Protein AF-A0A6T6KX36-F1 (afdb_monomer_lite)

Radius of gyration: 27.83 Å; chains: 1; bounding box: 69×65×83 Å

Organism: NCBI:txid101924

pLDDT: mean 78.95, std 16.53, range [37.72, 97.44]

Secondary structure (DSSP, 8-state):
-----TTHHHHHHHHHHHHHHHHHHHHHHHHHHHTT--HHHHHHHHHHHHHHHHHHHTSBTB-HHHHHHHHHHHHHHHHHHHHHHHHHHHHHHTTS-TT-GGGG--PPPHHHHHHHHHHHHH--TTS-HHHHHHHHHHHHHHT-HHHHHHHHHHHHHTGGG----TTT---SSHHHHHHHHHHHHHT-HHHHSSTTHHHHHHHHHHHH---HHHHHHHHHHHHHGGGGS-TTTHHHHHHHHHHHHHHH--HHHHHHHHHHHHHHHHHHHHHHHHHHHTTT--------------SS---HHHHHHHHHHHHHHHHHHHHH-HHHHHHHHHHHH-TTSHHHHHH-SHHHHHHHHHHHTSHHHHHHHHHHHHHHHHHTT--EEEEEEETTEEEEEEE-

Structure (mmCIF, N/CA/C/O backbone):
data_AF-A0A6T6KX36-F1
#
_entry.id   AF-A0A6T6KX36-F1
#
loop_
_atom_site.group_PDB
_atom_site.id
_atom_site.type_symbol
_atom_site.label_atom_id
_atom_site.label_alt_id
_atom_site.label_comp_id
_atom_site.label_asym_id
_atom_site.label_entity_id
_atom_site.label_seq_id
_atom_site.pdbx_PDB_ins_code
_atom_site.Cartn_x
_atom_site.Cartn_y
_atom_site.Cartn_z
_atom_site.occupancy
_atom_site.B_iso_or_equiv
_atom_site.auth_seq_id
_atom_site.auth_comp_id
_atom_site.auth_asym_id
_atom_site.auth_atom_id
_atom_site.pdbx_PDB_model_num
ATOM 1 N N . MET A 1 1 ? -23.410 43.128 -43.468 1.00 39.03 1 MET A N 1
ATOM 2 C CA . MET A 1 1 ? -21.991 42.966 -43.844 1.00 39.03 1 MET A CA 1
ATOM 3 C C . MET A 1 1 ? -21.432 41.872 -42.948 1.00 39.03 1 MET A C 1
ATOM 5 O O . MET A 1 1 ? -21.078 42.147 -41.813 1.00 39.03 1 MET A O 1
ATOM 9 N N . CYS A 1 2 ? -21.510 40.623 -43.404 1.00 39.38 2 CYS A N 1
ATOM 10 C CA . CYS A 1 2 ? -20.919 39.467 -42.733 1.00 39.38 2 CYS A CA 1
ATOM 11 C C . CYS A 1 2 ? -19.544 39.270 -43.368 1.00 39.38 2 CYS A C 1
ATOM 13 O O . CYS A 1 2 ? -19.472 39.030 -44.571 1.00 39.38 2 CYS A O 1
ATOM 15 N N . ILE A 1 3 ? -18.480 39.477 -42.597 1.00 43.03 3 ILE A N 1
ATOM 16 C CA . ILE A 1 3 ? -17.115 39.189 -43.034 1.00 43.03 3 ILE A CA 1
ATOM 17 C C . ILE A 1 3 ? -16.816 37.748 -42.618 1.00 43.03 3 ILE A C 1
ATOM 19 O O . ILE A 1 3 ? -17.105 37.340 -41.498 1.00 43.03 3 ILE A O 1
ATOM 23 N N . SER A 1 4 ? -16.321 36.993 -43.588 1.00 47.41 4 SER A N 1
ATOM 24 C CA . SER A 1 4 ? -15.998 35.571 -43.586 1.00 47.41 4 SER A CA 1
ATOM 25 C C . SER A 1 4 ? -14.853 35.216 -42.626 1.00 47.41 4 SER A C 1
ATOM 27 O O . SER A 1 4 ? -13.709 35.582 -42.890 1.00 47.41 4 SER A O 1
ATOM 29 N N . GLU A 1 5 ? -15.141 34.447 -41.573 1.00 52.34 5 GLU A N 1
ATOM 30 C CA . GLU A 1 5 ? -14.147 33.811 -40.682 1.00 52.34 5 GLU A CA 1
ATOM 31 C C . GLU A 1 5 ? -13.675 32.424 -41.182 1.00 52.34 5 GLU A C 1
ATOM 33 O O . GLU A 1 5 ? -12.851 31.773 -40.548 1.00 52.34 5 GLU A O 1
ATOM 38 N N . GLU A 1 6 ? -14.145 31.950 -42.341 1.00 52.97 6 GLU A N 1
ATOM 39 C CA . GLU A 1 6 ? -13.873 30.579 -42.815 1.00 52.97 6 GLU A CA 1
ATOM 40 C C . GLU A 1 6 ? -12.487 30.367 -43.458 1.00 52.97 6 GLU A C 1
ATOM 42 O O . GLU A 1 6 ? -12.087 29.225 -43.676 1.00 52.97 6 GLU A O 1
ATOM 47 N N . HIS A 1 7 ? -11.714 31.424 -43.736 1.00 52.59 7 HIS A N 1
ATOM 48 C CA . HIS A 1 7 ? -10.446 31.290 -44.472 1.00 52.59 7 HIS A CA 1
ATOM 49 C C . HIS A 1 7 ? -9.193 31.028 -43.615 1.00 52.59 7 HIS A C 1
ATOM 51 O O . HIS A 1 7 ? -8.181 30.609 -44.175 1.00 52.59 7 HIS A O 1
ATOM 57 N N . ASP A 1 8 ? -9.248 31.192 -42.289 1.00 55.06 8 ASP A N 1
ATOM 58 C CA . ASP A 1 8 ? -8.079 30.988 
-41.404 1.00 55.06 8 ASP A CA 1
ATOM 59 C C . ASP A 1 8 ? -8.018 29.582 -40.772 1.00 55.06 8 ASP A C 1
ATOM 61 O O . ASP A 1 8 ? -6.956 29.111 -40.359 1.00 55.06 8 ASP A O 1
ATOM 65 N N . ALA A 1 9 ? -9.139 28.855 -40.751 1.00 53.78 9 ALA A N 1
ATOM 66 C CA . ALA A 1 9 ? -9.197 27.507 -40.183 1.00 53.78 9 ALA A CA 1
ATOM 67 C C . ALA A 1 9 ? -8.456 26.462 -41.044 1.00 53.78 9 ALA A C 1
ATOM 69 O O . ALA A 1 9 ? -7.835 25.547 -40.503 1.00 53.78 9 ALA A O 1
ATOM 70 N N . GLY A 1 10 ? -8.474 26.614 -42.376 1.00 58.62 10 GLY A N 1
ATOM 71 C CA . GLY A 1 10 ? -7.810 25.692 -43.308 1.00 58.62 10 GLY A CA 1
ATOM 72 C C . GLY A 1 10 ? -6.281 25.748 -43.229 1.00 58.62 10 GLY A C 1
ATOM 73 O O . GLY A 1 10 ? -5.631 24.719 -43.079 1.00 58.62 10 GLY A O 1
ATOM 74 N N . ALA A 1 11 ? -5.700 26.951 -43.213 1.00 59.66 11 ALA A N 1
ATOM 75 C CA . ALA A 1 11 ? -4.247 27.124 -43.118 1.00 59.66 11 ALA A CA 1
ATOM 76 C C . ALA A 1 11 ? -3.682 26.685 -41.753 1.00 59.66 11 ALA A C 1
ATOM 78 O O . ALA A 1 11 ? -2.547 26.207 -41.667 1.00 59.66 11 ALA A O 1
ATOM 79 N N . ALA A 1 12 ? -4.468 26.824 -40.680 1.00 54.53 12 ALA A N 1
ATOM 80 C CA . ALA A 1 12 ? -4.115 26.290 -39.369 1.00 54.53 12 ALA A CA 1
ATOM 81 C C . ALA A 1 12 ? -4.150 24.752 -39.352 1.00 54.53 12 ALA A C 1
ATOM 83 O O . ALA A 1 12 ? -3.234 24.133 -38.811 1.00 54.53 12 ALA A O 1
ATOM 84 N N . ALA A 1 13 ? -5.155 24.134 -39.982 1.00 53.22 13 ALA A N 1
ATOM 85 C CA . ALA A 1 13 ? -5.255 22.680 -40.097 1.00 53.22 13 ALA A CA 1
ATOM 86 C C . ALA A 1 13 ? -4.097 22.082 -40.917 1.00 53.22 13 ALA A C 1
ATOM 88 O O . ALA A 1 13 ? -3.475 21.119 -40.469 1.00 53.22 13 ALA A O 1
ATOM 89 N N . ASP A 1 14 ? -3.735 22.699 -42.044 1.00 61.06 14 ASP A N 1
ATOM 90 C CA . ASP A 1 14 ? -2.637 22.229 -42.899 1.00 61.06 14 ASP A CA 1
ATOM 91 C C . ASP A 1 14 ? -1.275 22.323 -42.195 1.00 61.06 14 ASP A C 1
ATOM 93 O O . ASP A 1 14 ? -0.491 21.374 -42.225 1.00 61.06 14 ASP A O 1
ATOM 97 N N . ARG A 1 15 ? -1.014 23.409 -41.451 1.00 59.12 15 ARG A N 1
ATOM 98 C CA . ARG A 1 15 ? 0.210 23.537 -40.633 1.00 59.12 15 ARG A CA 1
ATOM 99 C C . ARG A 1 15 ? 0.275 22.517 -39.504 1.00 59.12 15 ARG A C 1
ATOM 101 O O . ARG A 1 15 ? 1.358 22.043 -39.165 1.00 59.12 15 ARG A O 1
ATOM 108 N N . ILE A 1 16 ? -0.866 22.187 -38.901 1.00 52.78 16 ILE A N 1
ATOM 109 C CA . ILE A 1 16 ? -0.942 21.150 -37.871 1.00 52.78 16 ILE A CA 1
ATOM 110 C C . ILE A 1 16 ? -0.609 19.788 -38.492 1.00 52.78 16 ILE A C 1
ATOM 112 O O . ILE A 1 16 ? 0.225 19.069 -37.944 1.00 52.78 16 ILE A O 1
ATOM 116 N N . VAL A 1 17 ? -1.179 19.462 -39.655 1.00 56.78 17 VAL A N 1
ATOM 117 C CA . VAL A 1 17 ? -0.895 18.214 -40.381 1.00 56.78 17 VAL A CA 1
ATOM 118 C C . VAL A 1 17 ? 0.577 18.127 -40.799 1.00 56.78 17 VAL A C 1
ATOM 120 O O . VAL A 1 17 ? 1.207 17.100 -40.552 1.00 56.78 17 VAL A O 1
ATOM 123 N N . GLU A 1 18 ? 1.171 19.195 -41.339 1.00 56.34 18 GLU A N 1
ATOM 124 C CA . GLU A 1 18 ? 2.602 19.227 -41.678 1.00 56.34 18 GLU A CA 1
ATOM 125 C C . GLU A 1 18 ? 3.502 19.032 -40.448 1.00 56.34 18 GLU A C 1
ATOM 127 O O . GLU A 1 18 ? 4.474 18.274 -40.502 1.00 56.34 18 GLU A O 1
┄┄┄┄┄┄
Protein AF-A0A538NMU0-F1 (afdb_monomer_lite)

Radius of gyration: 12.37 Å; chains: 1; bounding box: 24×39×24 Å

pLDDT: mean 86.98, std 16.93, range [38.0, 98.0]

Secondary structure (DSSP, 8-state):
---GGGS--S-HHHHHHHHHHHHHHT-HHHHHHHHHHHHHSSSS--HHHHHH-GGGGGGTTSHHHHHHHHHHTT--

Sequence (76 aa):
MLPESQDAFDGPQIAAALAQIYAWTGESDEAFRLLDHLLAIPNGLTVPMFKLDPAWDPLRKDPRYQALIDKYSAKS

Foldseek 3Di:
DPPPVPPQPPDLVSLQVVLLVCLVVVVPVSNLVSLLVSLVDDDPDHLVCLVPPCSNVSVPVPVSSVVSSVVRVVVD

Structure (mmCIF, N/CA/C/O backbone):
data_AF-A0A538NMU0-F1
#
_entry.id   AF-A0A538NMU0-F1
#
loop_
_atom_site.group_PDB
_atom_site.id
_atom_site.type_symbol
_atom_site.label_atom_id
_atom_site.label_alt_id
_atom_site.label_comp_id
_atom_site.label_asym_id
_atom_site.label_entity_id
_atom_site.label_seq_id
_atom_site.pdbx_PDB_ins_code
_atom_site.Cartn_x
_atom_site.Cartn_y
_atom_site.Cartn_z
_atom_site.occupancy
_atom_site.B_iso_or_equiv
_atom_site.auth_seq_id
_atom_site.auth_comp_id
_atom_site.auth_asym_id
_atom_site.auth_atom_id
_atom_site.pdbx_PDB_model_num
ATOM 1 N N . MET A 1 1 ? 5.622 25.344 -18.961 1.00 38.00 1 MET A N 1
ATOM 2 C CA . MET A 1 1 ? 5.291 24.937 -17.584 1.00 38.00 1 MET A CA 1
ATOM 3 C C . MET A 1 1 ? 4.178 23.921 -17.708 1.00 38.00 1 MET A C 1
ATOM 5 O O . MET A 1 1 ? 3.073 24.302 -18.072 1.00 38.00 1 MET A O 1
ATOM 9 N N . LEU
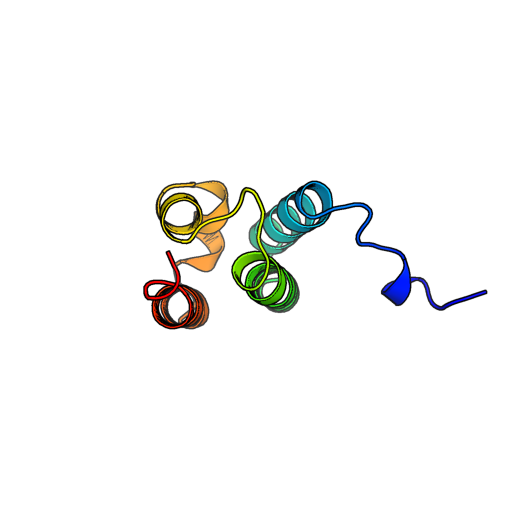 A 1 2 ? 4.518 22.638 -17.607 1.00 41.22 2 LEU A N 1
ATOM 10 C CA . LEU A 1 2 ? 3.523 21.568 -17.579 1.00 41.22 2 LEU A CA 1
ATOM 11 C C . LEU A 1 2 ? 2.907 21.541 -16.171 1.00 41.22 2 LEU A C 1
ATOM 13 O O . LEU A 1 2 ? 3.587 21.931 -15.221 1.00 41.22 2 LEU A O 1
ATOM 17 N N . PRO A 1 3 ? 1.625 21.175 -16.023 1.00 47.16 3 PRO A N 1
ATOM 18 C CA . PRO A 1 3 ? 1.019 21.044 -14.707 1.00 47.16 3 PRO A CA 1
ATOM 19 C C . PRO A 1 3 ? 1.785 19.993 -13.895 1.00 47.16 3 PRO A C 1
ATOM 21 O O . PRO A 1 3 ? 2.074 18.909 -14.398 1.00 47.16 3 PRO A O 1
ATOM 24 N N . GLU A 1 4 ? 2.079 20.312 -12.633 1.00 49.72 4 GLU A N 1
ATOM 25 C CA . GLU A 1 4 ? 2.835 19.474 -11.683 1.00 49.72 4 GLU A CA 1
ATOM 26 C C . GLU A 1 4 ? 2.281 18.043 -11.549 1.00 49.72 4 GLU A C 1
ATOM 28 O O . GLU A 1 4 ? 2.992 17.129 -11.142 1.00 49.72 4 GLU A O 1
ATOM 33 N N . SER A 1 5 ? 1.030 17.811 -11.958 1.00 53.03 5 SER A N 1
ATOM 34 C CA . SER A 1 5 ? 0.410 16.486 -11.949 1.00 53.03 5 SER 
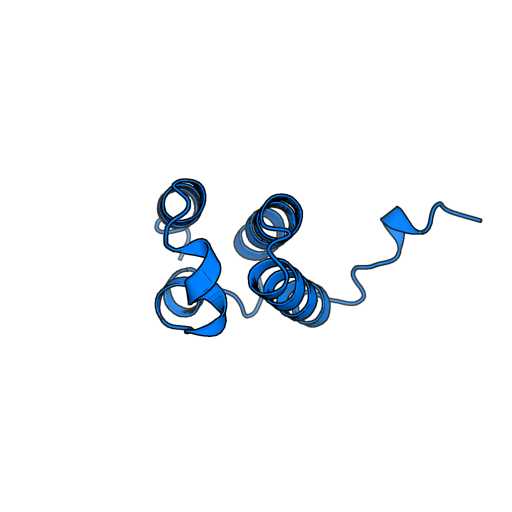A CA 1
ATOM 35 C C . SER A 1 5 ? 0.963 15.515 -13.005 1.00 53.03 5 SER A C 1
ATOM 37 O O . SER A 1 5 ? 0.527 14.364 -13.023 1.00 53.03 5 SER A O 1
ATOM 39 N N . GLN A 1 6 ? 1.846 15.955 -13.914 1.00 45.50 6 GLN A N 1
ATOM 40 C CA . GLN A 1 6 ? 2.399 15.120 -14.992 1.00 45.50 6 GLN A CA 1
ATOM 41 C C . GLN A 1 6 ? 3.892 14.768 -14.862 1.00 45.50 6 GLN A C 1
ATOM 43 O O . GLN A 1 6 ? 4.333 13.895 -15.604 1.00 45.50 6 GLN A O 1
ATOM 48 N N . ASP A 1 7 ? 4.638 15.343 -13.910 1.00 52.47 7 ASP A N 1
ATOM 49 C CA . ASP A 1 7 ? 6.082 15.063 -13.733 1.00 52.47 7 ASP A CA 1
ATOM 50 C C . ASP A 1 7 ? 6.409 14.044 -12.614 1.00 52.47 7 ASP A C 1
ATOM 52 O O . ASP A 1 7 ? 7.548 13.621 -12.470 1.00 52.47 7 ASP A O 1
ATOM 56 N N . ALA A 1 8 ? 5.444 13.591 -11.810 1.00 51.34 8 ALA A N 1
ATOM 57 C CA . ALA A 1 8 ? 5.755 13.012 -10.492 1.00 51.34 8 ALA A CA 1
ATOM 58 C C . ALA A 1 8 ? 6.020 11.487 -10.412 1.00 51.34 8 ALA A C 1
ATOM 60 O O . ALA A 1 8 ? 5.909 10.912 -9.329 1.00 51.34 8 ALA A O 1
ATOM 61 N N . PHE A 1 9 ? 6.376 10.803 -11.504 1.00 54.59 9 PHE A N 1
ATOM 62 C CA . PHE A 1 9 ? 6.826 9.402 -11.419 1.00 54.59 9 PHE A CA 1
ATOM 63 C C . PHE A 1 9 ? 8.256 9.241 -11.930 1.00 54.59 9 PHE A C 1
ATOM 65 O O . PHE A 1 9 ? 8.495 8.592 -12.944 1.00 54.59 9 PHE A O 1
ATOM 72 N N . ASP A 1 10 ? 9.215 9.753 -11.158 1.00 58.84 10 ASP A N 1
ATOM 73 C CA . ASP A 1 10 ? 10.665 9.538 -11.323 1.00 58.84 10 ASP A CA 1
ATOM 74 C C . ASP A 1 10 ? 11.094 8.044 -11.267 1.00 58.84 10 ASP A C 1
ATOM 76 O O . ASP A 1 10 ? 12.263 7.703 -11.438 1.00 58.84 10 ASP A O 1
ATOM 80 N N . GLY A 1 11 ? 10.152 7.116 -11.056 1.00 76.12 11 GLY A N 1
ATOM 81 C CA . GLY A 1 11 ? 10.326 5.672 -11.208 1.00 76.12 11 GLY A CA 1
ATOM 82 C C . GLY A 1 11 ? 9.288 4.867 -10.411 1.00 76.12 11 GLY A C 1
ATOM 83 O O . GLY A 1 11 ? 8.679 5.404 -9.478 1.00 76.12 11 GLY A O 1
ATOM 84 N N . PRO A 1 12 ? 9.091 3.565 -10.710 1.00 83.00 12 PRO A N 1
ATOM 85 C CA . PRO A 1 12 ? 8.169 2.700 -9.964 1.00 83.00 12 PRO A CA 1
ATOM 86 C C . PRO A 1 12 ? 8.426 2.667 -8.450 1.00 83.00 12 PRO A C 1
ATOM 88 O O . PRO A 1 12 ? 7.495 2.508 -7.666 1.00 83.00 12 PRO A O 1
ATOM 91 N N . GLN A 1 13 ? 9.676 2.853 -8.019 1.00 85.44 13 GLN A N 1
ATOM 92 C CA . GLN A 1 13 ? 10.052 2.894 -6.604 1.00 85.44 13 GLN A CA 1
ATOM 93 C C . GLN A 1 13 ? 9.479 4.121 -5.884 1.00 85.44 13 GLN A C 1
┄┄┄┄┄┄
_WORK INSTRUCTIONS:_
Look above for the line with "ATOM 82 C C" and the line with "ATOM 93 C C". Retype those two lines and every line between them exactly, adding nothing.

_RESPONSE FOR THIS EXERCISE:_
ATOM 82 C C . GLY A 1 11 ? 9.288 4.867 -10.411 1.00 76.12 11 GLY A C 1
ATOM 83 O O . GLY A 1 11 ? 8.679 5.404 -9.478 1.00 76.12 11 GLY A O 1
ATOM 84 N N . PRO A 1 12 ? 9.091 3.565 -10.710 1.00 83.00 12 PRO A N 1
ATOM 85 C CA . PRO A 1 12 ? 8.169 2.700 -9.964 1.00 83.00 12 PRO A CA 1
ATOM 86 C C . PRO A 1 12 ? 8.426 2.667 -8.450 1.00 83.00 12 PRO A C 1
ATOM 88 O O . PRO A 1 12 ? 7.495 2.508 -7.666 1.00 83.00 12 PRO A O 1
ATOM 91 N N . GLN A 1 13 ? 9.676 2.853 -8.019 1.00 85.44 13 GLN A N 1
ATOM 92 C CA . GLN A 1 13 ? 10.052 2.894 -6.604 1.00 85.44 13 GLN A CA 1
ATOM 93 C C . GLN A 1 13 ? 9.479 4.121 -5.884 1.00 85.44 13 GLN A C 1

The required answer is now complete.